§ **TASK STATEMENT**
Return the following from the records below: each line, word for word, starting with the line that contains "ATOM 111 C C" and going on through the line that contains "ATOM 114 C CA", with nothing outside that range.
+++++
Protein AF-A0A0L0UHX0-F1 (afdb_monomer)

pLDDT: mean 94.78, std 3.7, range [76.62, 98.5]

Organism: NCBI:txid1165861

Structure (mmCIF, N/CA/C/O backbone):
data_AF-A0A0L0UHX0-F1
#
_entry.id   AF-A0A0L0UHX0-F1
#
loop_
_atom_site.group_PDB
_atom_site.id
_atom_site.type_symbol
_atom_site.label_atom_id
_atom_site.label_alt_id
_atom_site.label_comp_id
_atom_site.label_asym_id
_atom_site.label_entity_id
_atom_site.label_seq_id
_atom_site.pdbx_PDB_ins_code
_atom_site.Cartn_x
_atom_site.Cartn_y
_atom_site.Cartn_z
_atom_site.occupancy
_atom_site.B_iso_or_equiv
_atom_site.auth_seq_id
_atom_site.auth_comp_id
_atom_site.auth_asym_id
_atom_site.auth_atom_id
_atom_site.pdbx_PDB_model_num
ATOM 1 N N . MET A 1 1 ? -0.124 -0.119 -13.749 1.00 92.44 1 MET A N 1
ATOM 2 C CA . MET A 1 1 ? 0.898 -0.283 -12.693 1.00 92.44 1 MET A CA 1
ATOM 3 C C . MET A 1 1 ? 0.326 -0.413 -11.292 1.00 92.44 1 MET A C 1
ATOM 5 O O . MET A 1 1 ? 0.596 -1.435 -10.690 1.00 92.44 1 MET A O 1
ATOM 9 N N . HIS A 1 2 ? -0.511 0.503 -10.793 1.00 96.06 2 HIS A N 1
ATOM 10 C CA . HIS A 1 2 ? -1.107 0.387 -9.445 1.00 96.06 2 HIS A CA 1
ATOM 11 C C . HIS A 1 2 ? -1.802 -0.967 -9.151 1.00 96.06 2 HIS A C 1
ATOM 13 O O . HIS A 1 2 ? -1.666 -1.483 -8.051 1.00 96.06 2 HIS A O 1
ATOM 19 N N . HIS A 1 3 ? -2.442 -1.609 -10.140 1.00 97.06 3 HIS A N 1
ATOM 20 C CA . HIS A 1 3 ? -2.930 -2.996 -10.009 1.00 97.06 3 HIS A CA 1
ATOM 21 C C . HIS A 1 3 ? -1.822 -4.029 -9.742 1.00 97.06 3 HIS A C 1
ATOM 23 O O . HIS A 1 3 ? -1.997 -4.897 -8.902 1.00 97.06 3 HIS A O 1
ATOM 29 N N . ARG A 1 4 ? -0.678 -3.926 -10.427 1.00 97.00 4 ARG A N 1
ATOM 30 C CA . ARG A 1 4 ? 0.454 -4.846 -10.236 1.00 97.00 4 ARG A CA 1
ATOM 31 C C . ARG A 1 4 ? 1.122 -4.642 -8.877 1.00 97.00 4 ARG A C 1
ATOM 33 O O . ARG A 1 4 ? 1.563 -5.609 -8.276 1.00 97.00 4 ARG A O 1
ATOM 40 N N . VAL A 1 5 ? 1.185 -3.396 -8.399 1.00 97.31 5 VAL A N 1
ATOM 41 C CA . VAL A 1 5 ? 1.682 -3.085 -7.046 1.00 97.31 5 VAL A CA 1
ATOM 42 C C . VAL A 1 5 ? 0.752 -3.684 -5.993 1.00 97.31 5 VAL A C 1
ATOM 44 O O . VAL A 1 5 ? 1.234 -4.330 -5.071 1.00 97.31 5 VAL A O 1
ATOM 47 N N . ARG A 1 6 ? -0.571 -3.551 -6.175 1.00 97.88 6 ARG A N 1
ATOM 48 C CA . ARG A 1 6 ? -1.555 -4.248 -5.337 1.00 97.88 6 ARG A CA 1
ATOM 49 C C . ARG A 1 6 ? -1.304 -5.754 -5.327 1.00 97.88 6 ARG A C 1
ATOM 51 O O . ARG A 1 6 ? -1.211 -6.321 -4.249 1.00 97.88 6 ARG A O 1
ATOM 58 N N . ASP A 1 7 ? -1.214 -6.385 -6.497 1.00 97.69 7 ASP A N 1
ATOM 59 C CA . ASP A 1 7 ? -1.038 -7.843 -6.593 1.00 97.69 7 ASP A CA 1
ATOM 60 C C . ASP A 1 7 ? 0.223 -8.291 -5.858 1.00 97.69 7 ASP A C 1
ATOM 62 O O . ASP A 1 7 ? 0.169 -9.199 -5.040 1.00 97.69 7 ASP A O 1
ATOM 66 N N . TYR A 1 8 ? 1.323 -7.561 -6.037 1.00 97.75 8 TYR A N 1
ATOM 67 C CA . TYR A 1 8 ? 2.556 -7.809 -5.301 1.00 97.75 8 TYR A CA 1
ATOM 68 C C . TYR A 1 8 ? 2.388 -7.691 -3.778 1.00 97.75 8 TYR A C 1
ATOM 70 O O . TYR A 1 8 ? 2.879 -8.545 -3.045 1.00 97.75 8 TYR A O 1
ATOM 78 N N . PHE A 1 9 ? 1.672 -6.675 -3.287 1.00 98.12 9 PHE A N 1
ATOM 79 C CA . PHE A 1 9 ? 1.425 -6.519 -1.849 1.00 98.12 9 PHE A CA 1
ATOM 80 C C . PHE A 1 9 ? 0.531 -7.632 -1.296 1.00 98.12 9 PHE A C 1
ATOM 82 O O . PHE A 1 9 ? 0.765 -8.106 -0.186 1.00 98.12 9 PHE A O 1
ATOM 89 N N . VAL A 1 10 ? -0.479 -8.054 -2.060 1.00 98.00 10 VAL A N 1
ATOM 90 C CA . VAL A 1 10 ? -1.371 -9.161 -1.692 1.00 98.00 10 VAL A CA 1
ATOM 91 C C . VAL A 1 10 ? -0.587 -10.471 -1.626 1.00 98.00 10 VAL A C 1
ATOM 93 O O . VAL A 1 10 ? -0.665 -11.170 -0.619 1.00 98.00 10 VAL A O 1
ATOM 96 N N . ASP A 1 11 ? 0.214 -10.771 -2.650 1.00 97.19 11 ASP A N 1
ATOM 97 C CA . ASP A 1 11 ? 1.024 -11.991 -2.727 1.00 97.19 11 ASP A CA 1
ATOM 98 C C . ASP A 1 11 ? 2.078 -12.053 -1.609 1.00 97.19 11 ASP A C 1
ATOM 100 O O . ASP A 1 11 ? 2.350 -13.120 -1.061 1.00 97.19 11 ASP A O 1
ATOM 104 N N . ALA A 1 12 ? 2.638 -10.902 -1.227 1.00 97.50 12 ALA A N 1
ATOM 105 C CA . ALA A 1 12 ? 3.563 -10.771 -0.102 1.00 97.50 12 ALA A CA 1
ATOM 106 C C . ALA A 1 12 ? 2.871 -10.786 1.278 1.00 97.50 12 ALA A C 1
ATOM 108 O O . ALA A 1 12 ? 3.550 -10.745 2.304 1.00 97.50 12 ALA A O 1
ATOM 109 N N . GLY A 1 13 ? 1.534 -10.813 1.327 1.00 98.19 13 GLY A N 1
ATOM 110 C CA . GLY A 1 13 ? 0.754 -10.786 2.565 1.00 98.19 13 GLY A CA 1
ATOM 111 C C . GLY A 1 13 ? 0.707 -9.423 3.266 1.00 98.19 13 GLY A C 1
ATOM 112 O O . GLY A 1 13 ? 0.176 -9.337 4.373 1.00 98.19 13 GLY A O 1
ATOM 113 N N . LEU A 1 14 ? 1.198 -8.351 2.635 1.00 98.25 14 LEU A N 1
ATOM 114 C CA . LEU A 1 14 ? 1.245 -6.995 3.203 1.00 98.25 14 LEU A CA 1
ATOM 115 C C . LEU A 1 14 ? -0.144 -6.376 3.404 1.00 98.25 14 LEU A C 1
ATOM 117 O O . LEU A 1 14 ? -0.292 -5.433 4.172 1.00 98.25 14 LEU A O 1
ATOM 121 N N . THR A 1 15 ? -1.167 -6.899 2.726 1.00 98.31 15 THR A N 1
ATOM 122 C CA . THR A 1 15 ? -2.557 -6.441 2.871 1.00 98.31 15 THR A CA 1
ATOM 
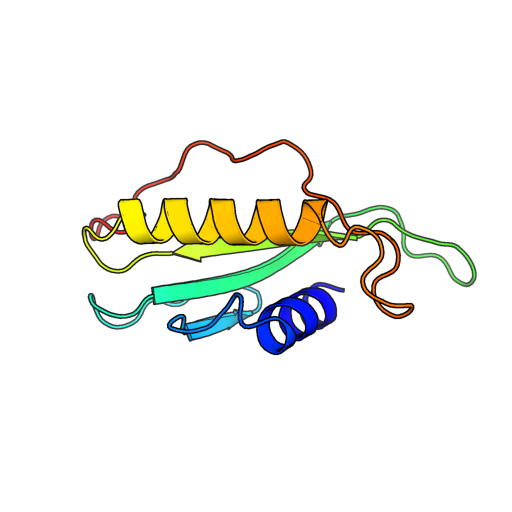123 C C . THR A 1 15 ? -3.380 -7.300 3.832 1.00 98.31 15 THR A C 1
ATOM 125 O O . THR A 1 15 ? -4.600 -7.149 3.900 1.00 98.31 15 THR A O 1
ATOM 128 N N . THR A 1 16 ? -2.760 -8.248 4.539 1.00 98.06 16 THR A N 1
ATOM 129 C CA . THR A 1 16 ? -3.478 -9.166 5.434 1.00 98.06 16 THR A CA 1
ATOM 130 C C . THR A 1 16 ? -4.160 -8.391 6.560 1.00 98.06 16 THR A C 1
ATOM 132 O O . THR A 1 16 ? -3.525 -7.596 7.241 1.00 98.06 16 THR A O 1
ATOM 135 N N . GLY A 1 17 ? -5.460 -8.625 6.762 1.00 97.00 17 GLY A N 1
ATOM 136 C CA . GLY A 1 17 ? -6.257 -7.903 7.761 1.00 97.00 17 GLY A CA 1
ATOM 137 C C . GLY A 1 17 ? -6.801 -6.547 7.293 1.00 97.00 17 GLY A C 1
ATOM 138 O O . GLY A 1 17 ? -7.563 -5.927 8.029 1.00 97.00 17 GLY A O 1
ATOM 139 N N . PHE A 1 18 ? -6.483 -6.118 6.067 1.00 98.31 18 PHE A N 1
ATOM 140 C CA . PHE A 1 18 ? -7.013 -4.901 5.453 1.00 98.31 18 PHE A CA 1
ATOM 141 C C . PHE A 1 18 ? -7.973 -5.230 4.304 1.00 98.31 18 PHE A C 1
ATOM 143 O O . PHE A 1 18 ? -7.736 -6.116 3.479 1.00 98.31 18 PHE A O 1
ATOM 150 N N . ILE A 1 19 ? -9.044 -4.451 4.188 1.00 98.50 19 ILE A N 1
ATOM 151 C CA . ILE A 1 19 ? -9.909 -4.430 3.012 1.00 98.50 19 ILE A CA 1
ATOM 152 C C . ILE A 1 19 ? -9.168 -3.685 1.900 1.00 98.50 19 ILE A C 1
ATOM 154 O O . ILE A 1 19 ? -8.975 -2.469 1.944 1.00 98.50 19 ILE A O 1
ATOM 158 N N . THR A 1 20 ? -8.757 -4.423 0.871 1.00 98.38 20 THR A N 1
ATOM 159 C CA . THR A 1 20 ? -8.054 -3.847 -0.279 1.00 98.38 20 THR A CA 1
ATOM 160 C C . THR A 1 20 ? -9.029 -3.136 -1.214 1.00 98.38 20 THR A C 1
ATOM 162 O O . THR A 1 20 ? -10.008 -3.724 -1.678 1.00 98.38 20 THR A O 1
+++++
§ **ANSWER SPACE**
ATOM 111 C C . GLY A 1 13 ? 0.707 -9.423 3.266 1.00 98.19 13 GLY A C 1
ATOM 112 O O . GLY A 1 13 ? 0.176 -9.337 4.373 1.00 98.19 13 GLY A O 1
ATOM 113 N N . LEU A 1 14 ? 1.198 -8.351 2.635 1.00 98.25 14 LEU A N 1
ATOM 114 C CA . LEU A 1 14 ? 1.245 -6.995 3.203 1.00 98.25 14 LEU A CA 1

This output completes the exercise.